ReplyDeleteI have little doubt it was Valerie Jarrett, First Friend and consigliere. She wields extraordinary, and unaccountable, power. And Huma Abedin is next.
http://www.cbsnews.com/news/60-minutes-white-house-aid-valerie-jarrett-obama/
https://newrepublic.com/article/120170/valerie-jarrett-obama-whisperer
http://www.nytimes.com/2012/09/02/us/politics/valerie-jarrett-is-the-other-power-in-the-west-wing.html?_r=0
http://www.investors.com/politics/editorials/valerie-jarrett-rasputin-to-barack-obamabarack-obama-valerie-jarrett-wields-rasputinlike-power-and-influence-over-the-president-and-his-administrations-decisions/
Talking about winning-losing and success-failure and whose to blame does seem to produce more confusion than clarity. First of all, we don't know what the future holds or how to promote any imagined future that we might prefer, and secondly this is a deep deep problem that goes back far before W's false-pretext invasion in 2003, and includes our decade+ long sactions under Bill Clinton which served only to keep Saddam in power. We have to at least go back to the 80's when Saddam first gained power.
ReplyDeleteAnd Iraq was one of the least religiously controlled countries in the middle east, and Saddam Hussein was our favorite strongman, who could stand up against our feared Iran, and he gave all positions of power to the religious 20% minority Sunnis who opposed Iran's Shi'i government, which also happened to be the majority population in Iraq, so supporting Saddam only meant suppressing 80% of the population which always requires authoritarian methods.
So when W overthrew Saddam, we had no choice but to support majority control and the Shi'i in Iraq who after decades of repression took their frustrations out on the minority Sunni, and meanwhile the Kurds in the north had their own ideas as well and its no wonder that this new "freedom" is something they couldn't possibly be ready for, but also something that won't last if we try to lead it by U.S. force alone.
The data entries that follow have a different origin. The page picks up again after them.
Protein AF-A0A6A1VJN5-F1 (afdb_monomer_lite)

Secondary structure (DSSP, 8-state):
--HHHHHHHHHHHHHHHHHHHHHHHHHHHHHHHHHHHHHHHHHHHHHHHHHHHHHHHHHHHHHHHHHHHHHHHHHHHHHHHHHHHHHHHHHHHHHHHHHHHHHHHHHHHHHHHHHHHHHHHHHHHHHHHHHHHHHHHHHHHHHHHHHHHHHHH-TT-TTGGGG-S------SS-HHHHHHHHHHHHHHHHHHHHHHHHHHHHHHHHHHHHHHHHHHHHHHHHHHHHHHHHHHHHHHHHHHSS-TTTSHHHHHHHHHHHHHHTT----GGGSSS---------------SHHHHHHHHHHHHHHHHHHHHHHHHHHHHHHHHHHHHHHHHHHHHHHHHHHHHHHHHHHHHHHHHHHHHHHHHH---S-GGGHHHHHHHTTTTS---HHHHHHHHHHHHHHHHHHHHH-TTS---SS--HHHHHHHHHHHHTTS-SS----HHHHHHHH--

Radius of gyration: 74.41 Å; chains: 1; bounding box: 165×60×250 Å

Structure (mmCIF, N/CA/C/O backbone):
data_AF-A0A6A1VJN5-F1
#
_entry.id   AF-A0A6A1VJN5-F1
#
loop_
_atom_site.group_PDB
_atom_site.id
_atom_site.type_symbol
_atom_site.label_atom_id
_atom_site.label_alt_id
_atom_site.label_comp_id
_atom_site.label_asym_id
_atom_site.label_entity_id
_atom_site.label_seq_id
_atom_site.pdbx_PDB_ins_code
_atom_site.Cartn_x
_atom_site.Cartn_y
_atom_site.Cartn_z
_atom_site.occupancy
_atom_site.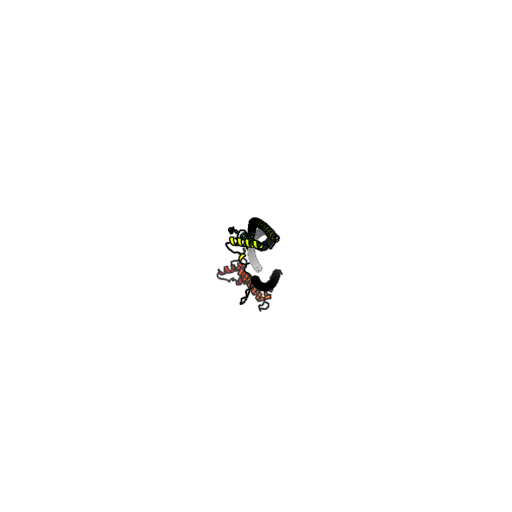B_iso_or_equiv
_atom_site.auth_seq_id
_atom_site.auth_comp_id
_atom_site.auth_asym_id
_atom_site.auth_atom_id
_atom_site.pdbx_PDB_model_num
ATOM 1 N N . MET A 1 1 ? 103.734 10.687 -131.574 1.00 53.03 1 MET A N 1
ATOM 2 C CA . MET A 1 1 ? 102.319 11.133 -131.536 1.00 53.03 1 MET A CA 1
ATOM 3 C C . MET A 1 1 ? 101.285 9.998 -131.398 1.00 53.03 1 MET A C 1
ATOM 5 O O . MET A 1 1 ? 100.111 10.309 -131.297 1.00 53.03 1 MET A O 1
ATOM 9 N N . GLN A 1 2 ? 101.659 8.708 -131.324 1.00 52.56 2 GLN A N 1
ATOM 10 C CA . GLN A 1 2 ? 100.701 7.584 -131.193 1.00 52.56 2 GLN A CA 1
ATOM 11 C C . GLN A 1 2 ? 100.239 7.256 -129.752 1.00 52.56 2 GLN A C 1
ATOM 13 O O . GLN A 1 2 ? 99.234 6.571 -129.594 1.00 52.56 2 GLN A O 1
ATOM 18 N N . ASN A 1 3 ? 100.904 7.765 -128.706 1.00 53.69 3 ASN A N 1
ATOM 19 C CA . ASN A 1 3 ? 100.554 7.446 -127.308 1.00 53.69 3 ASN A CA 1
ATOM 20 C C . ASN A 1 3 ? 99.399 8.298 -126.728 1.00 53.69 3 ASN A C 1
ATOM 22 O O . ASN A 1 3 ? 98.621 7.793 -125.927 1.00 53.69 3 ASN A O 1
ATOM 26 N N . TYR A 1 4 ? 99.193 9.532 -127.207 1.00 55.66 4 TYR A N 1
ATOM 27 C CA . TYR A 1 4 ? 98.189 10.466 -126.658 1.00 55.66 4 TYR A CA 1
ATOM 28 C C . TYR A 1 4 ? 96.721 10.055 -126.910 1.00 55.66 4 TYR A C 1
ATOM 30 O O . TYR A 1 4 ? 95.859 10.271 -126.062 1.00 55.66 4 TYR A O 1
ATOM 38 N N . GLY A 1 5 ? 96.407 9.438 -128.058 1.00 61.97 5 GLY A N 1
ATOM 39 C CA . GLY A 1 5 ? 95.029 9.042 -128.398 1.00 61.97 5 GLY A CA 1
ATOM 40 C C . GLY A 1 5 ? 94.519 7.816 -127.626 1.00 61.97 5 GLY A C 1
ATOM 41 O O . GLY A 1 5 ? 93.332 7.723 -127.319 1.00 61.97 5 GLY A O 1
ATOM 42 N N . ARG A 1 6 ? 95.418 6.887 -127.266 1.00 62.12 6 ARG A N 1
ATOM 43 C CA . ARG A 1 6 ? 95.083 5.699 -126.463 1.00 62.12 6 ARG A CA 1
ATOM 44 C C . ARG A 1 6 ? 94.903 6.059 -124.983 1.00 62.12 6 ARG A C 1
ATOM 46 O O . ARG A 1 6 ? 94.009 5.517 -124.337 1.00 62.12 6 ARG A O 1
ATOM 53 N N . GLU A 1 7 ? 95.697 7.002 -124.475 1.00 66.19 7 GLU A N 1
ATOM 54 C CA . GLU A 1 7 ? 95.537 7.555 -123.125 1.00 66.19 7 GLU A CA 1
ATOM 55 C C . GLU A 1 7 ? 94.212 8.320 -122.979 1.00 66.19 7 GLU A C 1
ATOM 57 O O . GLU A 1 7 ? 93.463 8.053 -122.042 1.00 66.19 7 GLU A O 1
ATOM 62 N N . ALA A 1 8 ? 93.852 9.179 -123.942 1.00 69.12 8 ALA A N 1
ATOM 63 C CA . ALA A 1 8 ? 92.594 9.932 -123.913 1.00 69.12 8 ALA A CA 1
ATOM 64 C C . ALA A 1 8 ? 91.339 9.032 -123.922 1.00 69.12 8 ALA A C 1
ATOM 66 O O . ALA A 1 8 ? 90.415 9.250 -123.139 1.00 69.12 8 ALA A O 1
ATOM 67 N N . TYR A 1 9 ? 91.309 7.979 -124.747 1.00 75.62 9 TYR A N 1
ATOM 68 C CA . TYR A 1 9 ? 90.179 7.039 -124.794 1.00 75.62 9 TYR A CA 1
ATOM 69 C C . TYR A 1 9 ? 90.033 6.218 -123.499 1.00 75.62 9 TYR A C 1
ATOM 71 O O . TYR A 1 9 ? 88.921 5.998 -123.020 1.00 75.62 9 TYR A O 1
ATOM 79 N N . GLY A 1 10 ? 91.150 5.800 -122.891 1.00 78.50 10 GLY A N 1
ATOM 80 C CA . GLY A 1 10 ? 91.142 5.091 -121.607 1.00 78.50 10 GLY A CA 1
ATOM 81 C C . GLY A 1 10 ? 90.704 5.963 -120.424 1.00 78.50 10 GLY A C 1
ATOM 82 O O . GLY A 1 10 ? 90.162 5.442 -119.448 1.00 78.50 10 GLY A O 1
ATOM 83 N N . VAL A 1 11 ? 90.916 7.281 -120.505 1.00 82.50 11 VAL A N 1
ATOM 84 C CA . VAL A 1 11 ? 90.365 8.248 -119.543 1.00 82.50 11 VAL A CA 1
ATOM 85 C C . VAL A 1 11 ? 88.857 8.388 -119.744 1.00 82.50 11 VAL A C 1
ATOM 87 O O . VAL A 1 11 ? 88.125 8.170 -118.788 1.00 82.50 11 VAL A O 1
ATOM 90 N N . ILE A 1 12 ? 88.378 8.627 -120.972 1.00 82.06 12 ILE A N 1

And worse, if we support the government of Iraq, we're also supporting the same side as our supposed enemies in Iran, so how could this possibly turn out well for our interests whatever we did.
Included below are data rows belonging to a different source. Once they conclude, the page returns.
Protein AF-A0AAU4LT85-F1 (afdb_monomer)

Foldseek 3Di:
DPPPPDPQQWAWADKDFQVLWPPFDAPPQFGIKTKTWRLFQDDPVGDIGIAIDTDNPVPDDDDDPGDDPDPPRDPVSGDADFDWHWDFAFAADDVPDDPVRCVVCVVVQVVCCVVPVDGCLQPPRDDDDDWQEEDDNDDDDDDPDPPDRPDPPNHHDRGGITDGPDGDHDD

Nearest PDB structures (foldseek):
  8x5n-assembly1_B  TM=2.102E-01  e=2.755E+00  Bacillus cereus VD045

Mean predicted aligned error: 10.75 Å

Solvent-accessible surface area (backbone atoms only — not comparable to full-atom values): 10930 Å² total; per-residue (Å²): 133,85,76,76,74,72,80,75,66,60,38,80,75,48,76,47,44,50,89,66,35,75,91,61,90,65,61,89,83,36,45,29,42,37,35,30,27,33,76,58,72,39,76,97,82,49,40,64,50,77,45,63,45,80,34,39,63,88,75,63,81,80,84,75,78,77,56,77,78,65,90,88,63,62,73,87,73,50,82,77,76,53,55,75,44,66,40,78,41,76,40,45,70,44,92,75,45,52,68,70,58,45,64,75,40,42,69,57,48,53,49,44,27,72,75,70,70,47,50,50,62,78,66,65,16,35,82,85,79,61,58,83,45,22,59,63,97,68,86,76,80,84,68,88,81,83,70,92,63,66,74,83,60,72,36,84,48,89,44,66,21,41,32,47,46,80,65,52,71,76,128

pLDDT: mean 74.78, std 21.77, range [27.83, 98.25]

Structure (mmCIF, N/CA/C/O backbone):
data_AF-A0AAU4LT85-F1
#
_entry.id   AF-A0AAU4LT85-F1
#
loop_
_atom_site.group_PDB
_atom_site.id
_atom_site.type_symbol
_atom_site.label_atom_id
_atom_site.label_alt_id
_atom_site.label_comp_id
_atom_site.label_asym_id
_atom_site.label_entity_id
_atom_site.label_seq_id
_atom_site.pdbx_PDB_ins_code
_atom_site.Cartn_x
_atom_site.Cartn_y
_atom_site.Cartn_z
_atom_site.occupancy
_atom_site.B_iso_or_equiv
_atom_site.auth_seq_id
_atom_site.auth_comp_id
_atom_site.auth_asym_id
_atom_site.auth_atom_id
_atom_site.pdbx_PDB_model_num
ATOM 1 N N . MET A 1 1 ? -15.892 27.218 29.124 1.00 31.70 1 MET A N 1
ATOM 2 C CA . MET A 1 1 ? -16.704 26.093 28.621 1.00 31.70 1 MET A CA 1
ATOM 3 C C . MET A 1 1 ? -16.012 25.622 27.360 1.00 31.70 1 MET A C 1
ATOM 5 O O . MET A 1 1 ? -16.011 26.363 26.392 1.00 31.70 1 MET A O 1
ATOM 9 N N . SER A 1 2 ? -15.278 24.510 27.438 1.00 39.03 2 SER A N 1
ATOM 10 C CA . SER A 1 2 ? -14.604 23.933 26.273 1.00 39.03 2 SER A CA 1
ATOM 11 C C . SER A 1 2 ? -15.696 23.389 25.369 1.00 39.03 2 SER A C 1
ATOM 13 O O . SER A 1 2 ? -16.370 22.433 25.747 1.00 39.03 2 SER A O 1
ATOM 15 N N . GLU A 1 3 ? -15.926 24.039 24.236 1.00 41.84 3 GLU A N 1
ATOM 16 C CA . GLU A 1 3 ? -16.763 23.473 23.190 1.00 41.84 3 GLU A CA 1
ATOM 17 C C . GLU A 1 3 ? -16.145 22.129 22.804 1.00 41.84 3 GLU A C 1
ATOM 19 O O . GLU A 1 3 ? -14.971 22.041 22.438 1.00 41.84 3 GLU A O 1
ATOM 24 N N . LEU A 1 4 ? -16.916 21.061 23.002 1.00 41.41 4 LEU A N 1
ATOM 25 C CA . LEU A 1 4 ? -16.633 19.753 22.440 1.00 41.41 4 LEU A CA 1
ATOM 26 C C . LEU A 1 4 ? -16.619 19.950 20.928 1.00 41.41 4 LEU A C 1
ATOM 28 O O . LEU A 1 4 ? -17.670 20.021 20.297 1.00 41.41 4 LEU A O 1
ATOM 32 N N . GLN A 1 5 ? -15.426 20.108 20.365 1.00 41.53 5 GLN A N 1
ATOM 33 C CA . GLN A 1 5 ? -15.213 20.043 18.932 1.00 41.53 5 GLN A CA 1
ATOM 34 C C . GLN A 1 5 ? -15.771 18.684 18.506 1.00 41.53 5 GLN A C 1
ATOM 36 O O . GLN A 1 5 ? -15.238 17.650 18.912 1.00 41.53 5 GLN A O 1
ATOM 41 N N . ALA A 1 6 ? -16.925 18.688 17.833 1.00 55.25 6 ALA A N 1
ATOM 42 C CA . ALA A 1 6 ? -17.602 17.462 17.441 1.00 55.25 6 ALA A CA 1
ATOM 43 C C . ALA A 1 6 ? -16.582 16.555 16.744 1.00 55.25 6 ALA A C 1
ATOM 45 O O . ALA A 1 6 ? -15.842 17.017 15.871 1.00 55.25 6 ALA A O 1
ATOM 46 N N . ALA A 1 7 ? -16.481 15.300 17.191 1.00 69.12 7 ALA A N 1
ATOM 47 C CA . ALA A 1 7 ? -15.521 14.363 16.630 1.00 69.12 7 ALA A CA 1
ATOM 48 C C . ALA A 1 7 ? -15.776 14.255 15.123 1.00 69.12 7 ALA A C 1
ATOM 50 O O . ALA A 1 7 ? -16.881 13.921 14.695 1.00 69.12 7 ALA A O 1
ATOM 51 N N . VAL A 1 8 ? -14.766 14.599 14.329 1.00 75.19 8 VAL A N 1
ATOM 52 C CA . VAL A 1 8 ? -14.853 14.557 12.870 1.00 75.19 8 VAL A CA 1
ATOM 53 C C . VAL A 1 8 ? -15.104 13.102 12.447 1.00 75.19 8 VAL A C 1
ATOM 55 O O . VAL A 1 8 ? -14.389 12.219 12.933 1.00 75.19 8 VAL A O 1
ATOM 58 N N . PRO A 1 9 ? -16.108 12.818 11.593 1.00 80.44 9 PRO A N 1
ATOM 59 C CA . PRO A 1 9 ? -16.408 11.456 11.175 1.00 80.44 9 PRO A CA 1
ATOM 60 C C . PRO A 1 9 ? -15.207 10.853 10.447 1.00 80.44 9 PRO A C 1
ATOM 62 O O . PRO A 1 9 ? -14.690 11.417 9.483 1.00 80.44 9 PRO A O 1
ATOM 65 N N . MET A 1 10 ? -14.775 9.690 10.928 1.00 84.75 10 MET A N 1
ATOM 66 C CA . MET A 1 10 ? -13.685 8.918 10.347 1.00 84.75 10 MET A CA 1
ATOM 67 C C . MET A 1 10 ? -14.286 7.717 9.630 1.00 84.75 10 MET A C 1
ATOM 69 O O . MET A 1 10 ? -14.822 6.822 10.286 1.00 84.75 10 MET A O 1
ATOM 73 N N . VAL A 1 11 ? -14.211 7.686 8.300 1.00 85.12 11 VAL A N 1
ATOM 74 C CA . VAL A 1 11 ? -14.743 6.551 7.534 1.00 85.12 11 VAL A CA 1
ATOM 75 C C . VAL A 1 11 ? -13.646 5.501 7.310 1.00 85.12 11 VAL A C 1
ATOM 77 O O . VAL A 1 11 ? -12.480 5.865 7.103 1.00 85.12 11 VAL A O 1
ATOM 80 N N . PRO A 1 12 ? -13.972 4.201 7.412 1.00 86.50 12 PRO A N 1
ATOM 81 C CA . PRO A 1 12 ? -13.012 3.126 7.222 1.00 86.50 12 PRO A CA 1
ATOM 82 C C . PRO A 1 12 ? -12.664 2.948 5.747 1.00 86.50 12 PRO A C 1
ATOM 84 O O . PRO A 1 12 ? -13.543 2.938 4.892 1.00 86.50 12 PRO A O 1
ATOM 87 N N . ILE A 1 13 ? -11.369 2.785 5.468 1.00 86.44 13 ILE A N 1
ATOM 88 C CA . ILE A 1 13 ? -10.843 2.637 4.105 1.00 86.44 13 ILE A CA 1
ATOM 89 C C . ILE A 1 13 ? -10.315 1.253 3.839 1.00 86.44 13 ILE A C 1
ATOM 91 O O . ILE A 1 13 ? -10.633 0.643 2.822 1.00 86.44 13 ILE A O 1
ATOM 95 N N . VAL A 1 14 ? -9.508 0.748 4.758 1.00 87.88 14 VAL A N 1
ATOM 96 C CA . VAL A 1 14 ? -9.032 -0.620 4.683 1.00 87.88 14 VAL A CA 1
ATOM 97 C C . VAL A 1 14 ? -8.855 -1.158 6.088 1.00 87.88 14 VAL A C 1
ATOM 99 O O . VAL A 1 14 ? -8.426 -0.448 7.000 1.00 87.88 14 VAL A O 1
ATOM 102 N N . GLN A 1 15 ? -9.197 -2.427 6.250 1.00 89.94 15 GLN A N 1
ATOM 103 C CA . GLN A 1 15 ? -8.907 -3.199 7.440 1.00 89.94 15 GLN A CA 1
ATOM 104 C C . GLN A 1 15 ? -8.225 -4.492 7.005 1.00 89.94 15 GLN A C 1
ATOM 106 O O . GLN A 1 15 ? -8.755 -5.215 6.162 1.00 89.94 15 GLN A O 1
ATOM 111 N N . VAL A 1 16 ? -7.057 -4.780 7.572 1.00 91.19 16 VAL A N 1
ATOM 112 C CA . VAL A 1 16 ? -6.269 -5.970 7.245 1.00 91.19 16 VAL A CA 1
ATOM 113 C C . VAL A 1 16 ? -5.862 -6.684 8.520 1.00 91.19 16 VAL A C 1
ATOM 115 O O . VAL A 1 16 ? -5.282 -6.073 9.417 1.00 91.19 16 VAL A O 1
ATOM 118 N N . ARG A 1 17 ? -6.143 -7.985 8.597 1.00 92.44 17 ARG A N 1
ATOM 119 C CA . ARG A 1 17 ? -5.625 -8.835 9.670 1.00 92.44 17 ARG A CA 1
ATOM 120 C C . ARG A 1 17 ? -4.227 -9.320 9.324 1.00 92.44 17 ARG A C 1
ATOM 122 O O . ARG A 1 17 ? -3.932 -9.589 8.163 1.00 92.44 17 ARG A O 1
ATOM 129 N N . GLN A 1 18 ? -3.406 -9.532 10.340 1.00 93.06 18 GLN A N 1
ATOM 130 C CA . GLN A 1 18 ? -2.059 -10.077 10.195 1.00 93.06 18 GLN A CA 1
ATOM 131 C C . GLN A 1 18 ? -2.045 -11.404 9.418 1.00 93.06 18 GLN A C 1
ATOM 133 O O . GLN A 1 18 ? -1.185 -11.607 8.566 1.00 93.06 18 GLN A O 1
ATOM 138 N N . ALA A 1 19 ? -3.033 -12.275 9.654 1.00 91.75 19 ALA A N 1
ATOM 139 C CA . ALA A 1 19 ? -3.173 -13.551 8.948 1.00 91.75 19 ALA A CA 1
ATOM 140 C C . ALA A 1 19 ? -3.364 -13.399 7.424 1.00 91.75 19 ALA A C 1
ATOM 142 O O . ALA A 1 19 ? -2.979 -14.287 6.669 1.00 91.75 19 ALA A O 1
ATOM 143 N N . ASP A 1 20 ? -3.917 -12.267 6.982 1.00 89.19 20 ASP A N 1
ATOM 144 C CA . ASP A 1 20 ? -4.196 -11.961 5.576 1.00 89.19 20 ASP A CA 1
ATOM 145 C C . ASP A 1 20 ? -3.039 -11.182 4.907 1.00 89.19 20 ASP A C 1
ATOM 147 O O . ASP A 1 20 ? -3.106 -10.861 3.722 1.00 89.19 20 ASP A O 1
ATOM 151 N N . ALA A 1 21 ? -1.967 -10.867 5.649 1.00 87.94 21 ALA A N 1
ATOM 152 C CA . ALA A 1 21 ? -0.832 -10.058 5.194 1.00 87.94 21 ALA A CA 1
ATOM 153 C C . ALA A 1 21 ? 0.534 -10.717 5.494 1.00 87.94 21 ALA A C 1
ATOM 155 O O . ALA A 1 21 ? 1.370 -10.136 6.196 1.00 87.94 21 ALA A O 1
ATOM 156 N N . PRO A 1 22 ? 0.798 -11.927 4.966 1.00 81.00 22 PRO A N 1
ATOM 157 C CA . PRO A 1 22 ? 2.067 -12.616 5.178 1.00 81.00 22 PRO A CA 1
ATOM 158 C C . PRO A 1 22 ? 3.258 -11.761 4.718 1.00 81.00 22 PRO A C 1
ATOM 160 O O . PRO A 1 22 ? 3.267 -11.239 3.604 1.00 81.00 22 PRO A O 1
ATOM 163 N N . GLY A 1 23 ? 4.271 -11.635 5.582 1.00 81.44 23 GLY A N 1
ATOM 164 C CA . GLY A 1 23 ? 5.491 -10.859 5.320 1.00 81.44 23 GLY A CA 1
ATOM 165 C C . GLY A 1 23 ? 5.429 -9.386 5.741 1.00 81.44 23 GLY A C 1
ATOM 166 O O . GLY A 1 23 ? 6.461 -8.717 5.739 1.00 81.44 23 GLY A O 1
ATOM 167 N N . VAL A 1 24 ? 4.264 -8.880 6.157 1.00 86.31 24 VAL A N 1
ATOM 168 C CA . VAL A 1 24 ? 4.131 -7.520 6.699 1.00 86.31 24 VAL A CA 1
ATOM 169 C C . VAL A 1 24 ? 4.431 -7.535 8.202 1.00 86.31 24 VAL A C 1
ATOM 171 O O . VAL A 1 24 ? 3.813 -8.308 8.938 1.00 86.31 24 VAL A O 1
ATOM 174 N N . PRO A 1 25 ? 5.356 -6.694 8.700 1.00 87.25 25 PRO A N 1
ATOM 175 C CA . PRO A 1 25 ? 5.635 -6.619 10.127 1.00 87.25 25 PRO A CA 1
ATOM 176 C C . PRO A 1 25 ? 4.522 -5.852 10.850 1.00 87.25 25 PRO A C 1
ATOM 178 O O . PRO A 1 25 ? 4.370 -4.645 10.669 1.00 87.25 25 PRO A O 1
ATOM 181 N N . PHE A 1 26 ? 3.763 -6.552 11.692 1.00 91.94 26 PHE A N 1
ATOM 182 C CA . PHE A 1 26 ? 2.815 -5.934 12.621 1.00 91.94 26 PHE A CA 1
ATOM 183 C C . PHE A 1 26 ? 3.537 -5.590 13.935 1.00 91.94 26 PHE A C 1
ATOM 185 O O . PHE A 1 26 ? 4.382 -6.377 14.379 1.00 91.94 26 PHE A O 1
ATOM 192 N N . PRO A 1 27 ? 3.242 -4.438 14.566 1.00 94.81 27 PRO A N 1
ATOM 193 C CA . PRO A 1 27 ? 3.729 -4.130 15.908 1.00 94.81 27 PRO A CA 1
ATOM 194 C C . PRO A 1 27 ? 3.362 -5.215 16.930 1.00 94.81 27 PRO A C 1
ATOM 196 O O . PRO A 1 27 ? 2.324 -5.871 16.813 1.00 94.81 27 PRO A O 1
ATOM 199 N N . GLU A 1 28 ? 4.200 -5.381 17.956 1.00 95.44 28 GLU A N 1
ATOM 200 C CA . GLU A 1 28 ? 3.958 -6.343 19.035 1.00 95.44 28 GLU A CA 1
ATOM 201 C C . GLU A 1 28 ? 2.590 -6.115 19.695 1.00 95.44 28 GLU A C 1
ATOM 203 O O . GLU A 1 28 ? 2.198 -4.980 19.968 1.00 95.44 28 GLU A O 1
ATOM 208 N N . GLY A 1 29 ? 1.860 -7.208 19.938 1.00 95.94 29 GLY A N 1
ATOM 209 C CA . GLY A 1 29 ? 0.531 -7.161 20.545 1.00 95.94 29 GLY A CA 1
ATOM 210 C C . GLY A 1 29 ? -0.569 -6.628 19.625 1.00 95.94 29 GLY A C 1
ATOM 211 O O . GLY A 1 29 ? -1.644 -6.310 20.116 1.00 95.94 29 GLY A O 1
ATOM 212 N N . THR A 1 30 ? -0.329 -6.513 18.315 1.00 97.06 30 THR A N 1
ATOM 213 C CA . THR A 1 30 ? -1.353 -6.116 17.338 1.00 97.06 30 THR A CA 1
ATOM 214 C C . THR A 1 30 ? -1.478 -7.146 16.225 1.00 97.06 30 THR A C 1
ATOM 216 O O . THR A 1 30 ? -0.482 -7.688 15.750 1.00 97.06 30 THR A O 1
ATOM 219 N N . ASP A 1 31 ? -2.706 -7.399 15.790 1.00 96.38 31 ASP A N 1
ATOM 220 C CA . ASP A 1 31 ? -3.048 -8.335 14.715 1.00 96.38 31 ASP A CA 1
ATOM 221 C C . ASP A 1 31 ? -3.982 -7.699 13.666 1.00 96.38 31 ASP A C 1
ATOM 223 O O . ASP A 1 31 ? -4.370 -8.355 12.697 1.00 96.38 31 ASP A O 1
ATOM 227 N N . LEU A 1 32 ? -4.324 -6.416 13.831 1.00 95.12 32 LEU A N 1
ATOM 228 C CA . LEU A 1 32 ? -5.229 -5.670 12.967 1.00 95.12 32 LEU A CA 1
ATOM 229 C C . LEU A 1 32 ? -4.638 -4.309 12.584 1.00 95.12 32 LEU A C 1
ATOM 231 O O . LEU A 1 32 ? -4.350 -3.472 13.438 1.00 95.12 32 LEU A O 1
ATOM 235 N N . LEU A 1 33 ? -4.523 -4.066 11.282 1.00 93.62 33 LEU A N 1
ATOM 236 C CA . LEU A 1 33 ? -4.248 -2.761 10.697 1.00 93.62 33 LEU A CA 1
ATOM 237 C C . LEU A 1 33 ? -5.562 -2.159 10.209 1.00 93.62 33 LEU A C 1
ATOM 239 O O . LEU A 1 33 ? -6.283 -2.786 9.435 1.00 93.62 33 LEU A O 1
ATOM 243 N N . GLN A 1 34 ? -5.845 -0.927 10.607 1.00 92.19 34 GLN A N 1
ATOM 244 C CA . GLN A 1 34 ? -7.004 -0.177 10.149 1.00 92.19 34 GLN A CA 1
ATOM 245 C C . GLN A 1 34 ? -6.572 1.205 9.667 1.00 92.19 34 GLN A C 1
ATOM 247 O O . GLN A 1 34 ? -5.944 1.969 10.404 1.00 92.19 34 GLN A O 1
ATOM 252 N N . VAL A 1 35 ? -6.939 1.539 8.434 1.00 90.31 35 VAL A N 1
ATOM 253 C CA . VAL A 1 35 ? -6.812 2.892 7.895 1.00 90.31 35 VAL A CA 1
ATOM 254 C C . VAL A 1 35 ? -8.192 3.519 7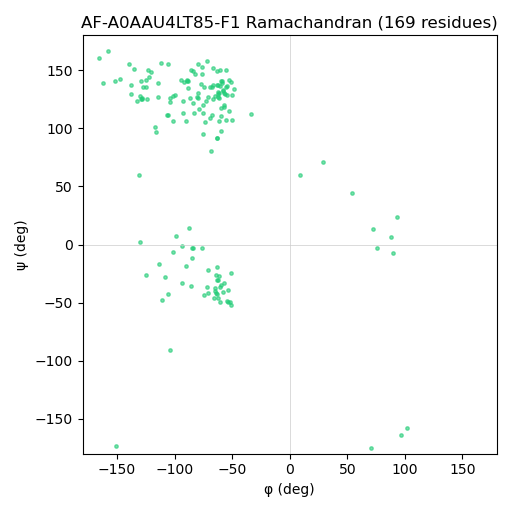.878 1.00 90.31 35 VAL A C 1
ATOM 256 O O . VAL A 1 35 ? -9.138 2.994 7.288 1.00 90.31 35 VAL A O 1
ATOM 259 N N . LEU A 1 36 ? -8.287 4.652 8.552 1.00 88.31 36 LEU A N 1
ATOM 260 C CA . LEU A 1 36 ? -9.440 5.531 8.568 1.00 88.31 36 LEU A CA 1
ATOM 261 C C . LEU A 1 36 ? -9.057 6.819 7.852 1.00 88.31 36 LEU A C 1
ATOM 263 O O . LEU A 1 36 ? -7.885 7.182 7.850 1.00 88.31 36 LEU A O 1
ATOM 267 N N . TRP A 1 37 ? -10.010 7.563 7.313 1.00 85.75 37 TRP A N 1
ATOM 268 C CA . TRP A 1 37 ? -9.719 8.927 6.872 1.00 85.75 37 TRP A CA 1
ATOM 269 C C . TRP A 1 37 ? -10.847 9.901 7.205 1.00 85.75 37 TRP A C 1
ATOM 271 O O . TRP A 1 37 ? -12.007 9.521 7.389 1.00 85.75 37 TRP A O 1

And the rise of ISIS was in part caused by our supposed ally Saudi Arabia and their ultra-conservative Wahhabism was and is a large source of funding for ISIS. So another intractible mess unless we're willing to call out Saudi policy that rewards their religious fundamentalists to keep them quiet.
So I'm sure I'm not going to "solve" this ongoing disaster in the middle east, but I would propose that the U.S. reduce our dependence upon oil, and as long as we're importing any oil at all, we're part of the problem, we're raising oil prices that dictatorships like Saudi Arabia have power to spread their dark religions to the wider Muslim world.
I don't think ending our dependence upon oil will end our interest in the middle east, but its a good start, and it'll mean we have choice how and when to interfere. I suppose the refugee crisis shows we don't really have a choice or Europe doesn't have much of a choice, unless they take up Trump's calling as well and build big tall walls.